Amaterasu shrinking has nothing to do with Sasuke's katon though. We're told a few pages over that Itachi can stop amaterasu when he pleases, which is exactly what he did after it ate Sasuke's katon (notice him closing his eye in the scan I posted?) 


. 

There's more than one example of this, even. Bee-fight Sasuke, who had used amaterasu for only the first time and had considerably less mastery of his MS than his brother, was still able to put out amaterasu when it hit and shortly afterward again for .

Reactions: Like 1


----------



## ShinAkuma (May 15, 2020)

BlackHeartedImp said:


> Amaterasu shrinking has nothing to do with Sasuke's katon though.
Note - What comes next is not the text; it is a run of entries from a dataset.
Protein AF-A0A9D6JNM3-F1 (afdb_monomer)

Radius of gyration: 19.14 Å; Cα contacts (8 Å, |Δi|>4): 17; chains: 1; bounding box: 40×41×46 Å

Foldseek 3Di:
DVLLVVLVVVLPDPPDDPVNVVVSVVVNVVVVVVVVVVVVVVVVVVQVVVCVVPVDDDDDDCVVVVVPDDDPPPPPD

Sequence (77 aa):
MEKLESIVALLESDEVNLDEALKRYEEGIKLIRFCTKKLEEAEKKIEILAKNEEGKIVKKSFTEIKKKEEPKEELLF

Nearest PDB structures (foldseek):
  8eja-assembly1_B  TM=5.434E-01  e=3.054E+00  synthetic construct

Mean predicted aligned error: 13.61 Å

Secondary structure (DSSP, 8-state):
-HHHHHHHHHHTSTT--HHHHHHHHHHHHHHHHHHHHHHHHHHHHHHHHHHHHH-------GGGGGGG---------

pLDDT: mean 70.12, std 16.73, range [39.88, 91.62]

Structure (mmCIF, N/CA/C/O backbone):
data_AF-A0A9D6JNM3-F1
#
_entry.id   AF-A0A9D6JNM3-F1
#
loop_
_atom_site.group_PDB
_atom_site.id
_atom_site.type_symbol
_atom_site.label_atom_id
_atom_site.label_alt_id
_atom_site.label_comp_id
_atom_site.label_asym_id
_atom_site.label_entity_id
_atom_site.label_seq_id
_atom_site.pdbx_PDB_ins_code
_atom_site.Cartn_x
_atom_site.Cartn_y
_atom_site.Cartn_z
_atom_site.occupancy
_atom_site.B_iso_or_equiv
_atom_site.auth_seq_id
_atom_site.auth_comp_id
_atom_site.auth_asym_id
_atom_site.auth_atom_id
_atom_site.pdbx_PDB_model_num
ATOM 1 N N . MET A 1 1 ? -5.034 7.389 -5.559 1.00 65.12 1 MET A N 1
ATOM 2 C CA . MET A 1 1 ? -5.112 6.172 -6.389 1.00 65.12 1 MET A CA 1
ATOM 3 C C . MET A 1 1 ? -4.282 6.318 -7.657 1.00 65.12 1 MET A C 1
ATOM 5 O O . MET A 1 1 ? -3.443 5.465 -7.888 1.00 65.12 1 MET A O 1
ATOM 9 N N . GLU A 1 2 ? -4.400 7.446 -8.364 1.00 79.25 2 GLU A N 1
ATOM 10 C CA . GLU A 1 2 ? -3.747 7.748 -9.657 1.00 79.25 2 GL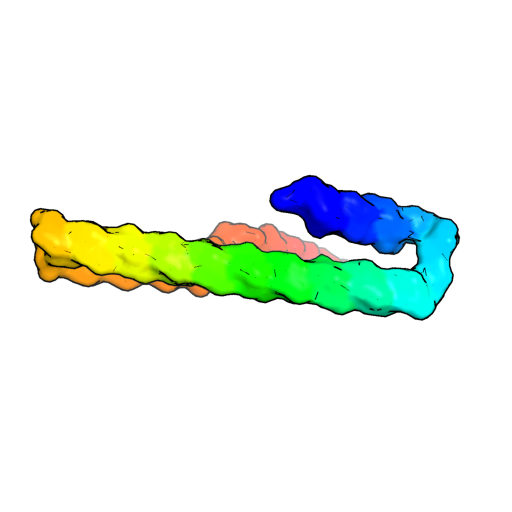U A CA 1
ATOM 11 C C . GLU A 1 2 ? -2.259 7.363 -9.787 1.00 79.25 2 GLU A C 1
ATOM 13 O O . GLU A 1 2 ? -1.835 6.837 -10.813 1.00 79.25 2 GLU A O 1
ATOM 18 N N . LYS A 1 3 ? -1.443 7.567 -8.742 1.00 76.75 3 LYS A N 1
ATOM 19 C CA . LYS A 1 3 ? -0.027 7.149 -8.761 1.00 76.75 3 LYS A CA 1
ATOM 20 C C . LYS A 1 3 ? 0.170 5.636 -8.831 1.00 76.75 3 LYS A C 1
ATOM 22 O O . LYS A 1 3 ? 1.069 5.184 -9.527 1.00 76.75 3 LYS A O 1
ATOM 27 N N . LEU A 1 4 ? -0.632 4.865 -8.098 1.00 78.12 4 LEU A N 1
ATOM 28 C CA . LEU A 1 4 ? -0.534 3.406 -8.114 1.00 78.12 4 LEU A CA 1
ATOM 29 C C . LEU A 1 4 ? -0.982 2.864 -9.475 1.00 78.12 4 LEU A C 1
ATOM 31 O O . LEU A 1 4 ? -0.329 1.987 -10.018 1.00 78.12 4 LEU A O 1
ATOM 35 N N . GLU A 1 5 ? -2.037 3.442 -10.046 1.00 83.00 5 GLU A N 1
ATOM 36 C CA . GLU A 1 5 ? -2.533 3.098 -11.385 1.00 83.00 5 GLU A CA 1
ATOM 37 C C . GLU A 1 5 ? -1.488 3.400 -12.464 1.00 83.00 5 GLU A C 1
ATOM 39 O O . GLU A 1 5 ? -1.243 2.574 -13.336 1.00 83.00 5 GLU A O 1
ATOM 44 N N . SER A 1 6 ? -0.791 4.533 -12.348 1.00 81.94 6 SER A N 1
ATOM 45 C CA . SER A 1 6 ? 0.306 4.887 -13.257 1.00 81.94 6 SER A CA 1
ATOM 46 C C . SER A 1 6 ? 1.497 3.931 -13.130 1.00 81.94 6 SER A C 1
ATOM 48 O O . SER A 1 6 ? 2.121 3.590 -14.127 1.00 81.94 6 SER A O 1
ATOM 50 N N . ILE A 1 7 ? 1.814 3.481 -11.910 1.00 80.81 7 ILE A N 1
ATOM 51 C CA . ILE A 1 7 ? 2.864 2.483 -11.660 1.00 80.81 7 ILE A CA 1
ATOM 52 C C . ILE A 1 7 ? 2.490 1.135 -12.279 1.00 80.81 7 ILE A C 1
ATOM 54 O O . ILE A 1 7 ? 3.338 0.519 -12.916 1.00 80.81 7 ILE A O 1
ATOM 58 N N . VAL A 1 8 ? 1.240 0.693 -12.118 1.00 81.94 8 VAL A N 1
ATOM 59 C CA . VAL A 1 8 ? 0.741 -0.556 -12.713 1.00 81.94 8 VAL A CA 1
ATOM 60 C C . VAL A 1 8 ? 0.814 -0.487 -14.238 1.00 81.94 8 VAL A C 1
ATOM 62 O O . VAL A 1 8 ? 1.434 -1.353 -14.841 1.00 81.94 8 VAL A O 1
ATOM 65 N N . ALA A 1 9 ? 0.302 0.585 -14.847 1.00 82.31 9 ALA A N 1
ATOM 66 C CA . ALA A 1 9 ? 0.340 0.762 -16.298 1.00 82.31 9 ALA A CA 1
ATOM 67 C C . ALA A 1 9 ? 1.773 0.787 -16.862 1.00 82.31 9 ALA A C 1
ATOM 69 O O . ALA A 1 9 ? 2.024 0.276 -17.949 1.00 82.31 9 ALA A O 1
ATOM 70 N N . LEU A 1 10 ? 2.727 1.364 -16.123 1.00 78.75 10 LEU A N 1
ATOM 71 C CA . LEU A 1 10 ? 4.131 1.374 -16.532 1.00 78.75 10 LEU A CA 1
ATOM 72 C C . LEU A 1 10 ? 4.753 -0.027 -16.431 1.00 78.75 10 LEU A C 1
ATOM 74 O O . LEU A 1 10 ? 5.456 -0.447 -17.342 1.00 78.75 10 LEU A O 1
ATOM 78 N N . LEU A 1 11 ? 4.481 -0.757 -15.345 1.00 76.06 11 LEU A N 1
ATOM 79 C CA . LEU A 1 11 ? 4.973 -2.124 -15.136 1.00 76.06 11 LEU A CA 1
ATOM 80 C C . LEU A 1 11 ? 4.410 -3.131 -16.148 1.00 76.06 11 LEU A C 1
ATOM 82 O O . LEU A 1 11 ? 5.055 -4.141 -16.407 1.00 76.06 11 LEU A O 1
ATOM 86 N N . GLU A 1 12 ? 3.233 -2.860 -16.708 1.00 80.00 12 GLU A N 1
ATOM 87 C CA . GLU A 1 12 ? 2.626 -3.652 -17.784 1.00 80.00 12 GLU A CA 1
ATOM 88 C C . GLU A 1 12 ? 3.193 -3.321 -19.176 1.00 80.00 12 GLU A C 1
ATOM 90 O O . GLU A 1 12 ? 2.895 -4.027 -20.136 1.00 80.00 12 GLU A O 1
ATOM 95 N N . SER A 1 13 ? 4.006 -2.265 -19.306 1.00 77.38 13 SER A N 1
ATOM 96 C CA . SER A 1 13 ? 4.632 -1.896 -20.578 1.00 77.38 13 SER A CA 1
ATOM 97 C C . SER A 1 13 ? 5.958 -2.630 -20.804 1.00 77.38 13 SER A C 1
ATOM 99 O O . SER A 1 13 ? 6.804 -2.711 -19.912 1.00 77.38 13 SER A O 1
ATOM 101 N N . ASP A 1 14 ? 6.181 -3.100 -22.034 1.00 69.44 14 ASP A N 1
ATOM 102 C CA . ASP A 1 14 ? 7.395 -3.829 -22.442 1.00 69.44 14 ASP A CA 1
ATOM 103 C C . ASP A 1 14 ? 8.673 -2.957 -22.464 1.00 69.44 14 ASP A C 1
ATOM 105 O O . ASP A 1 14 ? 9.773 -3.453 -22.710 1.00 69.44 14 ASP A O 1
ATOM 109 N N . GLU A 1 15 ? 8.555 -1.648 -22.213 1.00 73.94 15 GLU A N 1
ATOM 110 C CA . GLU A 1 15 ? 9.669 -0.689 -22.257 1.00 73.94 15 GLU A CA 1
ATOM 111 C C . GLU A 1 15 ? 10.398 -0.528 -20.911 1.00 73.94 15 GLU A C 1
ATOM 113 O O . GLU A 1 15 ? 11.401 0.188 -20.817 1.00 73.94 15 GLU A O 1
ATOM 118 N N . VAL A 1 16 ? 9.926 -1.190 -19.850 1.00 77.25 16 VAL A N 1
ATOM 119 C CA . VAL A 1 16 ? 10.512 -1.062 -18.512 1.00 77.25 16 VAL A CA 1
ATOM 120 C C . VAL A 1 16 ? 11.617 -2.094 -18.307 1.00 77.25 16 VAL A C 1
ATOM 122 O O . VAL A 1 16 ? 11.390 -3.300 -18.249 1.00 77.25 16 VAL A O 1
ATOM 125 N N . ASN A 1 17 ? 12.848 -1.607 -18.146 1.00 83.94 17 ASN A N 1
ATOM 126 C CA . ASN A 1 17 ? 13.967 -2.462 -17.758 1.00 83.94 17 ASN A CA 1
ATOM 127 C C . ASN A 1 17 ? 13.813 -2.970 -16.310 1.00 83.94 17 ASN A C 1
ATOM 129 O O . ASN A 1 17 ? 13.117 -2.375 -15.488 1.00 83.94 17 ASN A O 1
ATOM 133 N N . LEU A 1 18 ? 14.496 -4.070 -15.987 1.00 81.00 18 LEU A N 1
ATOM 134 C CA . LEU A 1 18 ? 14.356 -4.760 -14.700 1.00 81.00 18 LEU A CA 1
ATOM 135 C C . LEU A 1 18 ? 14.614 -3.853 -13.482 1.00 81.00 18 LEU A C 1
ATOM 137 O O . LEU A 1 18 ? 13.882 -3.932 -12.496 1.00 81.00 18 LEU A O 1
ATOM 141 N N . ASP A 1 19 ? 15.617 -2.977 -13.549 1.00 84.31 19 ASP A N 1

It definitely has something to do with it.

I will show you why.



> We're told a few pages over that Itachi can stop amaterasu when he pleases, which is exactly what he did after it ate Sasuke's katon (notice him closing his eye in the scan I posted?)
> 
> 
> .



Nobody is arguing that Itachi _can't extinguish amaterasu _ tho? I won't bother responding to evidence of such as I never said he couldn't. (Strawman)

Your interpretation would be reasonable if it wasn't for the fact that Itachi *cast another amaterasu on the page after his first one shrunk*.

There would be no point in shrinking the first one only to cast a second one that still wasn't as big as your first one.

That's just nonsensical. It's far more reasonable to interpret the scene as Ama is able to overcome other katons but at the cost of much of it's volume.

The other possibility is Itachi must "sustain" the size of his amaterasu via eyesight, so that if he closes his eye it shrinks down in size. (this would imply the "second amaterasu" is actually just Itachi asserting control over the existing flames) Which is possible but also *functionally no different than my original observation* as Itachi must let off the gas in order to recover. So either the katon forces the black flames to be consumed or large katons force Itachi to recover before he can burn the target to death with the much smaller flames.


----------



## Zero890 (May 15, 2020)

Jman takes his clothes off, that never fails.


----------



## ShinAkuma (May 15, 2020)

Zero890 said:


> Jman takes his clothes off, that never fails.



Always a solid in-canon option.

Reactions: Like 1


----------



## Ziggy Stardust (May 15, 2020)

My deduction : Amerterasu seems to spawn on (or near) it's target within a certain range.  If it's misses, it Keeps traveling past that point until it hits something.

I don't think a samurai reacted to it, like one of the numskulls above me suggested, more that he flinched upon being hit.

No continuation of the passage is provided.